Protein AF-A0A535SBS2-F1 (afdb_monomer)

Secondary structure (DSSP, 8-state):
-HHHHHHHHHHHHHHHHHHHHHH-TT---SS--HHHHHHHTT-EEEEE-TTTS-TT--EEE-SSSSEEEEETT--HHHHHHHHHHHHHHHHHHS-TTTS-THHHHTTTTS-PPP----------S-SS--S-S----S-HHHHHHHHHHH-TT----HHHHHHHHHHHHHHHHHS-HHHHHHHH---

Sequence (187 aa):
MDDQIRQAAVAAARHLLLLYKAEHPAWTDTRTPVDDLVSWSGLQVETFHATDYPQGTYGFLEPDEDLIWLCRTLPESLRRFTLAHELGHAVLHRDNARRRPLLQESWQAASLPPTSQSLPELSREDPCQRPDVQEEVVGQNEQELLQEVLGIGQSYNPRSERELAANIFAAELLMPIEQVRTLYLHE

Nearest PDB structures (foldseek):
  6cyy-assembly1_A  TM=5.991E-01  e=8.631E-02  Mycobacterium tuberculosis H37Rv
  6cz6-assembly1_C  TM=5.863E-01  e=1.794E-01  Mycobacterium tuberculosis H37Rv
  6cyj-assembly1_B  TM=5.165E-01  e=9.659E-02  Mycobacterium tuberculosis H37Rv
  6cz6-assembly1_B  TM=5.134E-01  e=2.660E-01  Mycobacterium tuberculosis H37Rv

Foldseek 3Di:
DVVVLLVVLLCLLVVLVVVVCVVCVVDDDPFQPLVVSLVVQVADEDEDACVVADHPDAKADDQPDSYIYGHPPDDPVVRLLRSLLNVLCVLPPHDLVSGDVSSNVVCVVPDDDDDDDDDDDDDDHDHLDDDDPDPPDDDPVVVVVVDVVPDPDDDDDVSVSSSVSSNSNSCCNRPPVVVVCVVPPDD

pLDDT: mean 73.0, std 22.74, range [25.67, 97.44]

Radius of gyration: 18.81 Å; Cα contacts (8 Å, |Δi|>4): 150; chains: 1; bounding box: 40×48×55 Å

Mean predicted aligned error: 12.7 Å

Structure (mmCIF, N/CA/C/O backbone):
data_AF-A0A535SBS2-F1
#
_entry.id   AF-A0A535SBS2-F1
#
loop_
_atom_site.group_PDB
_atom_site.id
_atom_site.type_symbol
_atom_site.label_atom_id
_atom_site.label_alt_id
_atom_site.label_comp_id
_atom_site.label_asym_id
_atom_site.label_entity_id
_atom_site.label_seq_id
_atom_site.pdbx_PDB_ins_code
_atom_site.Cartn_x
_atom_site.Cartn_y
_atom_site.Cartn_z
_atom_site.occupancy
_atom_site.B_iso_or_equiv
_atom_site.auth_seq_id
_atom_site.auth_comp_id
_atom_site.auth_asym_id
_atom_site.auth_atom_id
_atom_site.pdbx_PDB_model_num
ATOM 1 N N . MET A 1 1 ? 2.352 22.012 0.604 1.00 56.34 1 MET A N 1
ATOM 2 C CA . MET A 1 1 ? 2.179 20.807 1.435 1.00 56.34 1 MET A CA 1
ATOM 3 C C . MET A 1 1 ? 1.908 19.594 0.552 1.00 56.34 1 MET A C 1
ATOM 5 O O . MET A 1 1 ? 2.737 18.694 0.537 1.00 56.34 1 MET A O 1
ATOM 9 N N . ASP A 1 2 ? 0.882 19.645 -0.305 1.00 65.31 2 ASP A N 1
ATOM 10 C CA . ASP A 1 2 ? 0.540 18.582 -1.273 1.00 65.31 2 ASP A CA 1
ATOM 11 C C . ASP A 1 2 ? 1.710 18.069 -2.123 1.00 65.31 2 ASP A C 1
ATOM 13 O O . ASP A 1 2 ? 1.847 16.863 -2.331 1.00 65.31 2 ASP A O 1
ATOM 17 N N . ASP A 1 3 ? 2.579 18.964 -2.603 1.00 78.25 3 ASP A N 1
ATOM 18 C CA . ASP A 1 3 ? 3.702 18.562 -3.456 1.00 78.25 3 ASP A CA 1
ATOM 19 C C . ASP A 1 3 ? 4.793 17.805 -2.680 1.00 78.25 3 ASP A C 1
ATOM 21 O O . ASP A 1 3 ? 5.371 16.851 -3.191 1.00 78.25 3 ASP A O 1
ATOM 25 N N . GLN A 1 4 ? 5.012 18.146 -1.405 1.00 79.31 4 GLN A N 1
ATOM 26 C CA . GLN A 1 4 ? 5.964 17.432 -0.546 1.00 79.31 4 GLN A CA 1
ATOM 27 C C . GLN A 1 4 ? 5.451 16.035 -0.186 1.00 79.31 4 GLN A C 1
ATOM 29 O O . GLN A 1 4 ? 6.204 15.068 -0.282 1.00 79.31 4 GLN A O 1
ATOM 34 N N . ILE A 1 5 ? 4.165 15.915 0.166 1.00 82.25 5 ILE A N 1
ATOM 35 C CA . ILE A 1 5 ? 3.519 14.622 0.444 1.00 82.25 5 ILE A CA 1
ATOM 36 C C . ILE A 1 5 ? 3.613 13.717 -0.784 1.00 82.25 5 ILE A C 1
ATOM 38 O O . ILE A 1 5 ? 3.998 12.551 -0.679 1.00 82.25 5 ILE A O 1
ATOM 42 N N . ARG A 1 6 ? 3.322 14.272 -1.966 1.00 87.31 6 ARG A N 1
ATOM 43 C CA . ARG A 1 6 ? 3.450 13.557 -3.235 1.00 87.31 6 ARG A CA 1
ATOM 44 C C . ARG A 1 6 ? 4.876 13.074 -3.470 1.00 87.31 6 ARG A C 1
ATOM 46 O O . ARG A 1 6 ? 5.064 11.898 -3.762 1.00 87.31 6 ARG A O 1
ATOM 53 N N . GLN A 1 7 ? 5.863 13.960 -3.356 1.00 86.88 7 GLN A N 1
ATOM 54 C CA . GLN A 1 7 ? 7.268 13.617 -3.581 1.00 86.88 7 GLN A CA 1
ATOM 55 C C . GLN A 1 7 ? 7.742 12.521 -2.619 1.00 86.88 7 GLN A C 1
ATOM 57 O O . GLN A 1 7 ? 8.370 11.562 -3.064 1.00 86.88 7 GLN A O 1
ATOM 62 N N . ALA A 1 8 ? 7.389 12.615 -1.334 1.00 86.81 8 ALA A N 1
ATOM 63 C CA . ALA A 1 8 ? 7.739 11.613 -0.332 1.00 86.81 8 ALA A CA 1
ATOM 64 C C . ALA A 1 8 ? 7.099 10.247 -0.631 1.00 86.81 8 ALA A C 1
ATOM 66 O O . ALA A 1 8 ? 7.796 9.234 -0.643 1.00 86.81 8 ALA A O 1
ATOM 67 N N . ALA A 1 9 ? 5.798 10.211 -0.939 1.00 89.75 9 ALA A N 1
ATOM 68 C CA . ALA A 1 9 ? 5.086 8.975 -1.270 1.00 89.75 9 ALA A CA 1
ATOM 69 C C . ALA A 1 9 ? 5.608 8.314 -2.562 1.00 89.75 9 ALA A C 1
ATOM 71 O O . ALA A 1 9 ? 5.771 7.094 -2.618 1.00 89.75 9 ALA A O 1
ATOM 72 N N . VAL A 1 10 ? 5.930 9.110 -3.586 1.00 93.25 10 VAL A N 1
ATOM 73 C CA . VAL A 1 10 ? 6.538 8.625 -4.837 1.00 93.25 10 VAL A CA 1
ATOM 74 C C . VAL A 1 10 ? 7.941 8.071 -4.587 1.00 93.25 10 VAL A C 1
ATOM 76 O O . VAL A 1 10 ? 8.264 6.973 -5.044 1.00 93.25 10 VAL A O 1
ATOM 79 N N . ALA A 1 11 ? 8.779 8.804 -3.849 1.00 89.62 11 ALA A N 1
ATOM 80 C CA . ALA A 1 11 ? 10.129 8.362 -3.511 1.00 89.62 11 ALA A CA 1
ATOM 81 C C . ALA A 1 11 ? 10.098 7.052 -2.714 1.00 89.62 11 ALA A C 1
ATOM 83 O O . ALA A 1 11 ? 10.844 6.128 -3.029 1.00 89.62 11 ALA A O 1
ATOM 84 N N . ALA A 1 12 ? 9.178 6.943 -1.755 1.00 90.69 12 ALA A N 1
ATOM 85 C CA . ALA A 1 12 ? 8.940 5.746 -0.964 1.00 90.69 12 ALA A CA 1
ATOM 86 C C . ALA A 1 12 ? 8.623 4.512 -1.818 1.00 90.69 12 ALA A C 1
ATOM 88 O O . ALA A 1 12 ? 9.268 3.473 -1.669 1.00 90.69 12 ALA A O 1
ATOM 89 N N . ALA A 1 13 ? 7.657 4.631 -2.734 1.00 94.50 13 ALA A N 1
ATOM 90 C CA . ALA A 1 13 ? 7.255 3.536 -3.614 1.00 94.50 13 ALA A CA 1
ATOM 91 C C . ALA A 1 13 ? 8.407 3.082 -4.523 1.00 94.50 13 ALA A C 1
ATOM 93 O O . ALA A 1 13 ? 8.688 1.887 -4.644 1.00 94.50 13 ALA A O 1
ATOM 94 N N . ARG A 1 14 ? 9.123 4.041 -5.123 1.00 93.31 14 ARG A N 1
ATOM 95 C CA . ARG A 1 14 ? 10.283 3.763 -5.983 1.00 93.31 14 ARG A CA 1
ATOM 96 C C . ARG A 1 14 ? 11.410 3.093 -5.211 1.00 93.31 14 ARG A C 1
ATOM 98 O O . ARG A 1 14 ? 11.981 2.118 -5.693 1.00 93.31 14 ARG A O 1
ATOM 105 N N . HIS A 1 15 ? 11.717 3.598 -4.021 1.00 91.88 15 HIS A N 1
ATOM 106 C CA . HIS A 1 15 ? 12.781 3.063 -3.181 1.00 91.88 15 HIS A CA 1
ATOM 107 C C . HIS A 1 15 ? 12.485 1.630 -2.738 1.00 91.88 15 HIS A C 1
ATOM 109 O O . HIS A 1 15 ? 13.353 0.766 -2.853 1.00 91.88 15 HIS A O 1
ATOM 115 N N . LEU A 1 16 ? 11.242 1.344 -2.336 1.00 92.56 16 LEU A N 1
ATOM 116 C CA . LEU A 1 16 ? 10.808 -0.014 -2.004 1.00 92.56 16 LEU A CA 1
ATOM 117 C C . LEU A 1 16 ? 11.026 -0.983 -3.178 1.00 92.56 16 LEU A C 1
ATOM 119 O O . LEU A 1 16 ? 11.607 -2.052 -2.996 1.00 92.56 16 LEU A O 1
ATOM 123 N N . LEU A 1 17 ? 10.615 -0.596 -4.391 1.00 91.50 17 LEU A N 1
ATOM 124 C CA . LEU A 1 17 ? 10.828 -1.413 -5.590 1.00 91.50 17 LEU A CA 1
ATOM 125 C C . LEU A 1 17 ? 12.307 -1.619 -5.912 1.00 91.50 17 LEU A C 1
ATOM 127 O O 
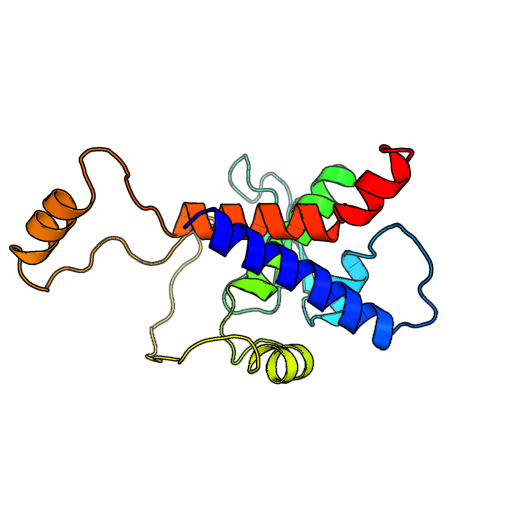. LEU A 1 17 ? 12.683 -2.705 -6.347 1.00 91.50 17 LEU A O 1
ATOM 131 N N . LEU A 1 18 ? 13.142 -0.595 -5.733 1.00 91.31 18 LEU A N 1
ATOM 132 C CA . LEU A 1 18 ? 14.581 -0.698 -5.974 1.00 91.31 18 LEU A CA 1
ATOM 133 C C . LEU A 1 18 ? 15.238 -1.700 -5.021 1.00 91.31 18 LEU A C 1
ATOM 135 O O . LEU A 1 18 ? 15.993 -2.555 -5.481 1.00 91.31 18 LEU A O 1
ATOM 139 N N . LEU A 1 19 ? 14.914 -1.635 -3.727 1.00 91.31 19 LEU A N 1
ATOM 140 C CA . LEU A 1 19 ? 15.413 -2.589 -2.734 1.00 91.31 19 LEU A CA 1
ATOM 141 C C . LEU A 1 19 ? 14.953 -4.013 -3.048 1.00 91.31 19 LEU A C 1
ATOM 143 O O . LEU A 1 19 ? 15.767 -4.934 -3.091 1.00 91.31 19 LEU A O 1
ATOM 147 N N . TYR A 1 20 ? 13.667 -4.183 -3.358 1.00 92.06 20 TYR A N 1
ATOM 148 C CA . TYR A 1 20 ? 13.129 -5.490 -3.711 1.00 92.06 20 TYR A CA 1
ATOM 149 C C . TYR A 1 20 ? 13.821 -6.081 -4.947 1.00 92.06 20 TYR A C 1
ATOM 151 O O . TYR A 1 20 ? 14.214 -7.246 -4.927 1.00 92.06 20 TYR A O 1
ATOM 159 N N . LYS A 1 21 ? 14.048 -5.278 -5.998 1.00 91.19 21 LYS A N 1
ATOM 160 C CA . LYS A 1 21 ? 14.783 -5.700 -7.206 1.00 91.19 21 LYS A CA 1
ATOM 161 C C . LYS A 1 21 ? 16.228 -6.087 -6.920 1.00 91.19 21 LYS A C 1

+===+

** Exercise description **
The lines above that include "Mycobacterium" should each be listed.

** Completed exercise **
  6cyy-assembly1_A  TM=5.991E-01  e=8.631E-02  Mycobacterium tuberculosis H37Rv
  6cz6-assembly1_C  TM=5.863E-01  e=1.794E-01  Mycobacterium tuberculosis H37Rv
  6cyj-assembly1_B  TM=5.165E-01  e=9.659E-02  Mycobacterium tuberculosis H37Rv
  6cz6-assembly1_B  TM=5.134E-01  e=2.660E-01  Mycobacterium tuberculosis H37Rv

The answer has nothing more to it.